Green S M, Rothrock S G, Clem K J, Zurcher R F, Mellick L
Department of Emergency Medicine, Riverside General Hospital, California 92503.
Pediatrics. 1993 Oct;92(4):527-34.
It is frequently taught that lumbar puncture is a mandatory procedure in many or all children who have fever and a seizure, because the convulsion may represent the sole manifestation of bacterial meningitis. We attempted to determine the incidence of this occult manifestation of meningitis.
Retrospective case series.
503 consecutive cases of meningitis in children aged 2 months to 15 years seen at two referral hospitals during a 20-year period.
Signs and symptoms of meningitis in patients having associated seizures.

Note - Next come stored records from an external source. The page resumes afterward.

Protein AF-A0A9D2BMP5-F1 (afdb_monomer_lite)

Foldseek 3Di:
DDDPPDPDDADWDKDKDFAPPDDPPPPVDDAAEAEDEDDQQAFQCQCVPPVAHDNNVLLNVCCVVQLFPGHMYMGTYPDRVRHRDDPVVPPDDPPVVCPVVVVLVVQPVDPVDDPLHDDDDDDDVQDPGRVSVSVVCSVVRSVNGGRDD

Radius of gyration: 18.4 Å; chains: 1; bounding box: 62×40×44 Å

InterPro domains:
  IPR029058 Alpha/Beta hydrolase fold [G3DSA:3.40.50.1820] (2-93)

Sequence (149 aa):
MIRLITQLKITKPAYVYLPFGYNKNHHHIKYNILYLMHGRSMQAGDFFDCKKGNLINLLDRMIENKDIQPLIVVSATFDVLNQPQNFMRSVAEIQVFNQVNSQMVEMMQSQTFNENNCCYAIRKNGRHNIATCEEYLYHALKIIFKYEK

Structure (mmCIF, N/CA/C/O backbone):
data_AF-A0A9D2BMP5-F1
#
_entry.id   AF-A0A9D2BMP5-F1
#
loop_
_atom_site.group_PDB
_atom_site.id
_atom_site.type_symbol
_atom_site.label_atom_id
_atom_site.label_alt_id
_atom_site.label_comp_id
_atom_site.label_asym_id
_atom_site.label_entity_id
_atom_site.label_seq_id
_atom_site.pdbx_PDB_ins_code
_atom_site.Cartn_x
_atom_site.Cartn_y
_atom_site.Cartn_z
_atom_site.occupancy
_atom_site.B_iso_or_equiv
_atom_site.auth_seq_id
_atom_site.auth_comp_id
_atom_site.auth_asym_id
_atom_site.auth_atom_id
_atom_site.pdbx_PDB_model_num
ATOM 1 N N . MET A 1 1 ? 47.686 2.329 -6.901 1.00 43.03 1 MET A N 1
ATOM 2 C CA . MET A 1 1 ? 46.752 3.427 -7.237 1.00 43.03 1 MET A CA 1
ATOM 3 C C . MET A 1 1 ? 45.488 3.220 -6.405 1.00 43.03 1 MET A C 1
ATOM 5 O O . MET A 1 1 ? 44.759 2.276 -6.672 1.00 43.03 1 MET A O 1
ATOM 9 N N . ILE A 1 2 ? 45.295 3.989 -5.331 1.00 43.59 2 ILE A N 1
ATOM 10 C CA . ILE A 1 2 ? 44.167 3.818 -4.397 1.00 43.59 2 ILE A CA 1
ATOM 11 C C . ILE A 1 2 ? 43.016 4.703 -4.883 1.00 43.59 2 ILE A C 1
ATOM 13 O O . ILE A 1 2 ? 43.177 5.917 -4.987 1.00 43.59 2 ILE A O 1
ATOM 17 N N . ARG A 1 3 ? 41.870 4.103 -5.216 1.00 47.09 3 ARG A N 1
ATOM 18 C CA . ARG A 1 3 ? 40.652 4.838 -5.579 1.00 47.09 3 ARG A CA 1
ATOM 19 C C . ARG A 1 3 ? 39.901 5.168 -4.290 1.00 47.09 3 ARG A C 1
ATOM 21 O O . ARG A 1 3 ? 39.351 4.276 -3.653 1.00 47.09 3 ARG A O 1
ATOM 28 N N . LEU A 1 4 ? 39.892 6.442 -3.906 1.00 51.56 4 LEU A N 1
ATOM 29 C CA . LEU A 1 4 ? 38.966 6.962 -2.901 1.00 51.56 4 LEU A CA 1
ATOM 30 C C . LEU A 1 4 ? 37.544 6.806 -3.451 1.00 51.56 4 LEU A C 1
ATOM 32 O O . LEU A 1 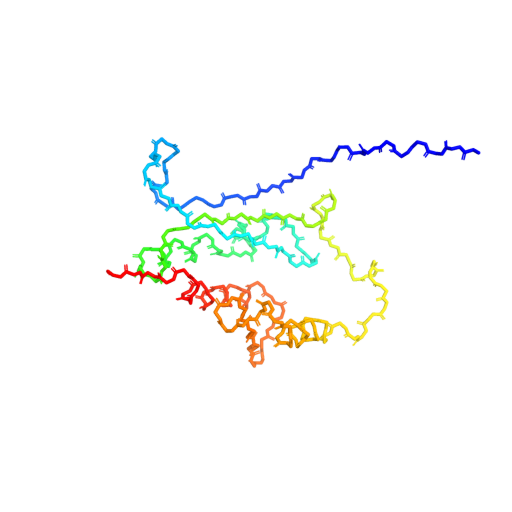4 ? 37.168 7.489 -4.402 1.00 51.56 4 LEU A O 1
ATOM 36 N N . ILE A 1 5 ? 36.768 5.881 -2.888 1.00 59.34 5 ILE A N 1
ATOM 37 C CA . ILE A 1 5 ? 35.328 5.821 -3.133 1.00 59.34 5 ILE A CA 1
ATOM 38 C C . ILE A 1 5 ? 34.708 6.872 -2.215 1.00 59.34 5 ILE A C 1
ATOM 40 O O . ILE A 1 5 ? 34.452 6.616 -1.042 1.00 59.34 5 ILE A O 1
ATOM 44 N N . THR A 1 6 ? 34.521 8.088 -2.721 1.00 59.28 6 THR A N 1
ATOM 45 C CA . THR A 1 6 ? 33.677 9.077 -2.054 1.00 59.28 6 THR A CA 1
ATOM 46 C C . THR A 1 6 ? 32.259 8.524 -2.018 1.00 59.28 6 THR A C 1
ATOM 48 O O . THR A 1 6 ? 31.641 8.274 -3.052 1.00 59.28 6 THR A O 1
ATOM 51 N N . GLN A 1 7 ? 31.753 8.279 -0.813 1.00 61.16 7 GLN A N 1
ATOM 52 C CA . GLN A 1 7 ? 30.390 7.817 -0.601 1.00 61.16 7 GLN A CA 1
ATOM 53 C C . GLN A 1 7 ? 29.439 8.929 -1.070 1.00 61.16 7 GLN A C 1
ATOM 55 O O . GLN A 1 7 ? 29.283 9.954 -0.409 1.00 61.16 7 GLN A O 1
ATOM 60 N N . LEU A 1 8 ? 28.870 8.769 -2.268 1.00 74.62 8 LEU A N 1
ATOM 61 C CA . LEU A 1 8 ? 27.927 9.727 -2.840 1.00 74.62 8 LEU A CA 1
ATOM 62 C C . LEU A 1 8 ? 26.683 9.792 -1.949 1.00 74.62 8 LEU A C 1
ATOM 64 O O . LEU A 1 8 ? 25.930 8.824 -1.840 1.00 74.62 8 LEU A O 1
ATOM 68 N N . LYS A 1 9 ? 26.463 10.948 -1.314 1.00 82.00 9 LYS A N 1
ATOM 69 C CA . LYS A 1 9 ? 25.216 11.236 -0.607 1.00 82.00 9 LYS A CA 1
ATOM 70 C C . LYS A 1 9 ? 24.113 11.431 -1.645 1.00 82.00 9 LYS A C 1
ATOM 72 O O . LYS A 1 9 ? 24.118 12.418 -2.376 1.00 82.00 9 LYS A O 1
ATOM 77 N N . ILE A 1 10 ? 23.182 10.486 -1.701 1.00 85.12 10 ILE A N 1
ATOM 78 C CA . ILE A 1 10 ? 22.008 10.543 -2.574 1.00 85.12 10 ILE A CA 1
ATOM 79 C C . ILE A 1 10 ? 20.770 10.951 -1.772 1.00 85.12 10 ILE A C 1
ATOM 81 O O . ILE A 1 10 ? 20.579 10.505 -0.640 1.00 85.12 10 ILE A O 1
ATOM 85 N N . THR A 1 11 ? 19.924 11.795 -2.362 1.00 90.88 11 THR A N 1
ATOM 86 C CA . THR A 1 11 ? 18.618 12.171 -1.800 1.00 90.88 11 THR A CA 1
ATOM 87 C C . THR A 1 11 ? 17.540 11.362 -2.504 1.00 90.88 11 THR A C 1
ATOM 89 O O . THR A 1 11 ? 17.458 11.389 -3.730 1.00 90.88 11 THR A O 1
ATOM 92 N N . LYS A 1 12 ? 16.713 10.648 -1.736 1.00 89.31 12 LYS A N 1
ATOM 93 C CA . LYS A 1 12 ? 15.645 9.791 -2.263 1.00 89.31 12 LYS A CA 1
ATOM 94 C C . LYS A 1 12 ? 14.288 10.213 -1.700 1.00 89.31 12 LYS A C 1
ATOM 96 O O . LYS A 1 12 ? 14.224 10.567 -0.522 1.00 89.31 12 LYS A O 1
ATOM 101 N N . PRO A 1 13 ? 13.216 10.176 -2.508 1.00 92.56 13 PRO A N 1
ATOM 102 C CA . PRO A 1 13 ? 11.883 10.493 -2.024 1.00 92.56 13 PRO A CA 1
ATOM 103 C C . PRO A 1 13 ? 11.308 9.340 -1.195 1.00 92.56 13 PRO A C 1
ATOM 105 O O . PRO A 1 13 ? 11.568 8.164 -1.465 1.00 92.56 13 PRO A O 1
ATOM 108 N N . ALA A 1 14 ? 10.474 9.699 -0.224 1.00 92.94 14 ALA A N 1
ATOM 109 C CA . ALA A 1 14 ? 9.549 8.800 0.446 1.00 92.94 14 ALA A CA 1
ATOM 110 C C . ALA A 1 14 ? 8.193 9.501 0.540 1.00 92.94 14 ALA A C 1
ATOM 112 O O . ALA A 1 14 ? 8.125 10.695 0.833 1.00 92.94 14 ALA A O 1
ATOM 113 N N . TYR A 1 15 ? 7.128 8.757 0.279 1.00 94.94 15 TYR A N 1
ATOM 114 C CA . TYR A 1 15 ? 5.759 9.245 0.354 1.00 94.94 15 TYR A CA 1
ATOM 115 C C . TYR A 1 15 ? 5.107 8.658 1.593 1.00 94.94 15 TYR A C 1
ATOM 117 O O . TYR A 1 15 ? 5.250 7.464 1.857 1.00 94.94 15 TYR A O 1
ATOM 125 N N . VAL A 1 16 ? 4.423 9.499 2.362 1.00 96.12 16 VAL A N 1
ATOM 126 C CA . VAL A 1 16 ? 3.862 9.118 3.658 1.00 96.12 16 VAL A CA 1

Meningitis was associated with seizures in 115 cases (23%), and 105 of these children were either obtunded or comatose at their first visit with a physician after the seizure. The remaining 10 had relatively normal levels of consciousness and either were believed to have viral meningitis (2) or possessed straightforward indications for lumbar puncture: nuchal rigidity (6), prolonged focal seizure (1), or multiple seizures and a petechial rash (1). No cases of occult bacterial meningitis were found.
In our review of 503 consecutive children with meningitis, none were noted to have bacterial meningitis manifesting solely as a simple seizure. We suspect that this previously described entity is either extremely rare or nonexistent. Commonly taught decision rules requiring lumbar puncture in children with fever and a seizure appear to be unnecessarily restrictive.
人们经常教导说,对于许多或所有发热且伴有惊厥的儿童,腰椎穿刺是一项强制性操作,因为惊厥可能是细菌性脑膜炎的唯一表现。我们试图确定这种隐匿性脑膜炎表现的发生率。
回顾性病例系列研究。
在20年期间,两家转诊医院收治的503例年龄在2个月至15岁的儿童脑膜炎连续病例。
伴有惊厥的患者的脑膜炎体征和症状。
115例(23%)脑膜炎患者伴有惊厥,其中105例儿童在惊厥后首次就诊时意识迟钝或昏迷。其余10例意识水平相对正常,要么被认为患有病毒性脑膜炎(2例),要么有腰椎穿刺的直接指征:颈项强直(6例)、持续性局灶性惊厥(1例)或多次惊厥伴瘀点皮疹(1例)。未发现隐匿性细菌性脑膜炎病例。
在我们对503例连续的脑膜炎儿童的回顾中,未发现细菌性脑膜炎仅表现为单纯惊厥的病例。我们怀疑这种先前描述的情况要么极其罕见,要么根本不存在。通常教导的要求对发热且伴有惊厥的儿童进行腰椎穿刺的决策规则似乎过于严格。